Il mondo ha raggiunto traguardi importanti legati al cambiamento climatico nel 2015, l’anno più caldo mai registrato nella storia umana in cui abbiamo varcato la soglia simbolica di oltre 400 parti per milione di anidride carbonica nella nostra atmosfera. In particolare, a metà dicembre i Paesi del pianeta hanno inviato un segnale chiaro e veramente catalizzatore all’economia reale.
Con un chiaro obiettivo a lungo termine per raggiungere un picco di emissioni di gas serra vicini a zero ed un aumento della temperatura entro 1,5°C, i governi hanno adottato un percorso per disaccoppiare la nostra prosperità e lo sviluppo dall’uso dei combustibili fossili.
114 aziende si sono impegnate a fissare obiettivi di riduzione del carbonio fino al 100% di energie rinnovabili. Il prezzo di una tassa sul carbone sul gas e sul petrolio, come riconosciuto nel testo, è la chiave per liberare le migliaia di miliardi di dollari necessari per investimenti nelle infrastrutture energetiche.
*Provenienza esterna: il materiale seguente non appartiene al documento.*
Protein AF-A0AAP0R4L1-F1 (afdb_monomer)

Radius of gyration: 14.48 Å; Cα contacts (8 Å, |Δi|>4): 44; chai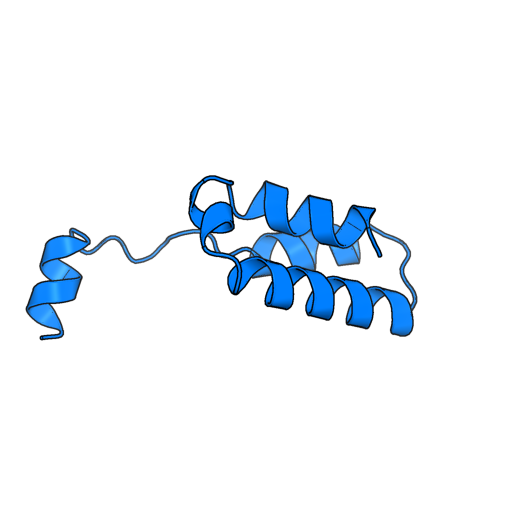ns: 1; bounding box: 29×17×38 Å

Structure (mmCIF, N/CA/C/O backbone):
data_AF-A0AAP0R4L1-F1
#
_entry.id   AF-A0AAP0R4L1-F1
#
loop_
_atom_site.group_PDB
_atom_site.id
_atom_site.type_symbol
_atom_site.label_atom_id
_atom_site.label_alt_id
_atom_site.label_comp_id
_atom_site.label_asym_id
_atom_site.label_entity_id
_atom_site.label_seq_id
_atom_site.pdbx_PDB_ins_code
_atom_site.Cartn_x
_atom_site.Cartn_y
_atom_site.Cartn_z
_atom_site.occupancy
_atom_site.B_iso_or_equiv
_atom_site.auth_seq_id
_atom_site.auth_comp_id
_atom_site.auth_asym_id
_atom_site.auth_atom_id
_atom_site.pdbx_PDB_model_num
ATOM 1 N N . MET A 1 1 ? -15.040 7.462 20.735 1.00 90.62 1 MET A N 1
ATOM 2 C CA . MET A 1 1 ? -14.870 7.019 19.333 1.00 90.62 1 MET A CA 1
ATOM 3 C C . MET A 1 1 ? -13.572 6.249 19.141 1.00 90.62 1 MET A C 1
ATOM 5 O O . MET A 1 1 ? -13.652 5.101 18.740 1.00 90.62 1 MET A O 1
ATOM 9 N N . GLU A 1 2 ? -12.410 6.801 19.502 1.00 96.44 2 GLU A N 1
ATOM 10 C CA . GLU A 1 2 ? -11.110 6.110 19.377 1.00 96.44 2 GLU A CA 1
ATOM 11 C C . GLU A 1 2 ? -11.083 4.714 20.028 1.00 96.44 2 GLU A C 1
ATOM 13 O O . GLU A 1 2 ? -10.923 3.716 19.333 1.00 96.44 2 GLU A O 1
ATOM 18 N N . LYS A 1 3 ? -11.356 4.617 21.340 1.00 96.06 3 LYS A N 1
ATOM 19 C CA . LYS A 1 3 ? -11.405 3.327 22.060 1.00 96.06 3 LYS A CA 1
ATOM 20 C C . LYS A 1 3 ? -12.407 2.333 21.463 1.00 96.06 3 LYS A C 1
ATOM 22 O O . LYS A 1 3 ? -12.199 1.129 21.536 1.00 96.06 3 LYS A O 1
ATOM 27 N N . THR A 1 4 ? -13.488 2.832 20.865 1.00 97.69 4 THR A N 1
ATOM 28 C CA . THR A 1 4 ? -14.495 2.002 20.195 1.00 97.69 4 THR A CA 1
ATOM 29 C C . THR A 1 4 ? -13.933 1.392 18.913 1.00 97.69 4 THR A C 1
ATOM 31 O O . THR A 1 4 ? -14.129 0.206 18.686 1.00 97.69 4 THR A O 1
ATOM 34 N N . ILE A 1 5 ? -13.209 2.169 18.102 1.00 97.06 5 ILE A N 1
ATOM 35 C CA . ILE A 1 5 ? -12.565 1.690 16.868 1.00 97.06 5 ILE A CA 1
ATOM 36 C C . ILE A 1 5 ? -11.442 0.704 17.205 1.00 97.06 5 ILE A C 1
ATOM 38 O O . ILE A 1 5 ? -11.401 -0.384 16.639 1.00 97.06 5 ILE A O 1
ATOM 42 N N . LEU A 1 6 ? -10.588 1.037 18.177 1.00 96.69 6 LEU A N 1
ATOM 43 C CA . LEU A 1 6 ? -9.517 0.148 18.640 1.00 96.69 6 LEU A CA 1
ATOM 44 C C . LEU A 1 6 ? -10.067 -1.175 19.183 1.00 96.69 6 LEU A C 1
ATOM 46 O O . LEU A 1 6 ? -9.541 -2.234 18.858 1.00 96.69 6 LEU A O 1
ATOM 50 N N . GLY A 1 7 ? -11.167 -1.120 19.941 1.00 97.25 7 GLY A N 1
ATOM 51 C CA . GLY A 1 7 ? -11.863 -2.314 20.413 1.00 97.25 7 GLY A CA 1
ATOM 52 C C . GLY A 1 7 ? -12.438 -3.165 19.277 1.00 97.25 7 GLY A C 1
ATOM 53 O O . GLY A 1 7 ? -12.363 -4.385 19.348 1.00 97.25 7 GLY A O 1
ATOM 54 N N . ARG A 1 8 ? -12.965 -2.546 18.209 1.00 96.75 8 ARG A N 1
ATOM 55 C CA . ARG A 1 8 ? -13.473 -3.259 17.018 1.00 96.75 8 ARG A CA 1
ATOM 56 C C . ARG A 1 8 ? -12.372 -3.922 16.194 1.00 96.75 8 ARG A C 1
ATOM 58 O O . ARG A 1 8 ? -12.641 -4.936 15.567 1.00 96.75 8 ARG A O 1
ATOM 65 N N . LEU A 1 9 ? -11.174 -3.343 16.183 1.00 95.38 9 LEU A N 1
ATOM 66 C CA . LEU A 1 9 ? -9.991 -3.896 15.517 1.00 95.38 9 LEU A CA 1
ATOM 67 C C . LEU A 1 9 ? -9.217 -4.881 16.404 1.00 95.38 9 LEU A C 1
ATOM 69 O O . LEU A 1 9 ? -8.154 -5.343 16.003 1.00 95.38 9 LEU A O 1
ATOM 73 N N . GLU A 1 10 ? -9.697 -5.152 17.624 1.00 96.62 10 GLU A N 1
ATOM 74 C CA . GLU A 1 10 ? -9.010 -5.998 18.608 1.00 96.62 10 GLU A CA 1
ATOM 75 C C . GLU A 1 10 ? -7.563 -5.546 18.860 1.00 96.62 10 GLU A C 1
ATOM 77 O O . GLU A 1 10 ? -6.670 -6.356 19.087 1.00 96.62 10 GLU A O 1
ATOM 82 N N . TRP A 1 11 ? -7.320 -4.232 18.794 1.00 94.38 11 TRP A N 1
ATOM 83 C CA . TRP A 1 11 ? -5.986 -3.629 18.910 1.00 94.38 11 TRP A CA 1
ATOM 84 C C . TRP A 1 11 ? -4.982 -4.078 17.829 1.00 94.38 11 TRP A C 1
ATOM 86 O O . TRP A 1 11 ? -3.785 -3.806 17.938 1.00 94.38 11 TRP A O 1
ATOM 96 N N . THR A 1 12 ? -5.458 -4.692 16.743 1.00 95.06 12 THR A N 1
ATOM 97 C CA . THR A 1 12 ? -4.642 -5.111 15.600 1.00 95.06 12 THR A CA 1
ATOM 98 C C . THR A 1 12 ? -4.477 -3.951 14.619 1.00 95.06 12 THR A C 1
ATOM 100 O O . THR A 1 12 ? -5.326 -3.703 13.766 1.00 95.06 12 THR A O 1
ATOM 103 N N . LEU A 1 13 ? -3.370 -3.216 14.747 1.00 92.44 13 LEU A N 1
ATOM 104 C CA . LEU A 1 13 ? -3.057 -2.044 13.910 1.00 92.44 13 LEU A CA 1
ATOM 105 C C . LEU A 1 13 ? -1.969 -2.315 12.859 1.00 92.44 13 LEU A C 1
ATOM 107 O O . LEU A 1 13 ? -1.738 -1.497 11.972 1.00 92.44 13 LEU A O 1
ATOM 111 N N . THR A 1 14 ? -1.294 -3.461 12.942 1.00 91.44 14 THR A N 1
ATOM 112 C CA . THR A 1 14 ? -0.129 -3.811 12.117 1.00 91.44 14 THR A CA 1
ATOM 113 C C . THR A 1 14 ? -0.532 -4.544 10.837 1.00 91.44 14 THR A C 1
ATOM 115 O O . THR A 1 14 ? -0.079 -5.660 10.581 1.00 91.44 14 THR A O 1
ATOM 118 N N . ILE A 1 15 ? -1.410 -3.941 10.035 1.00 88.06 15 ILE A N 1
ATOM 119 C CA . ILE A 1 15 ? -1.820 -4.496 8.737 1.00 88.06 15 ILE A CA 1
ATOM 120 C C . ILE A 1 15 ? -0.886 -3.964 7.645 1.00 88.06 15 ILE A C 1
ATOM 122 O O . ILE A 1 15 ? -0.557 -2.777 7.614 1.00 88.06 15 ILE A O 1
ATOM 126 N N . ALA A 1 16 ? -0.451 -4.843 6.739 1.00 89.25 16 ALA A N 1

L’accordo dovrebbe portare i governi ad accettare una carbon tax e a bloccare la deforestazione per fermare il riscaldamento globale. Per contribuire al successo dell’accordo, dobbiamo rivolgerci ai principi fondamentali di misura, trasparenza e responsabilità.
Questo accordo può diventare una nuova stella polare. Il lavoro è appena iniziato, ma la transizione verso una fiorente economia pulita sembrerebbe inevitabile. Tutto bene allora? Non direi, dato che l’accordo, come l’Enciclica Laudato Sì, è scomparso dai radar dei media e l’opinione pubblica è indotta a pensare che la crisi non riguardi l’eccesso dei nostri consumi. Si rimane frustrati quando si constata che gli impegni reali (non quelli sulla carta) offerti dai Paesi per raggiungere gli obiettivi sono del tutto insufficienti e incoerenti e allora l’accordo sul tavolo assume un carattere tra il debole e il pericoloso, “lontano da un’agenda con cui salvare l’umanità”, come ha detto Hans Joachim Schellnhuber, direttore del Potsdam Institute for Climate Impact Research, in Germania.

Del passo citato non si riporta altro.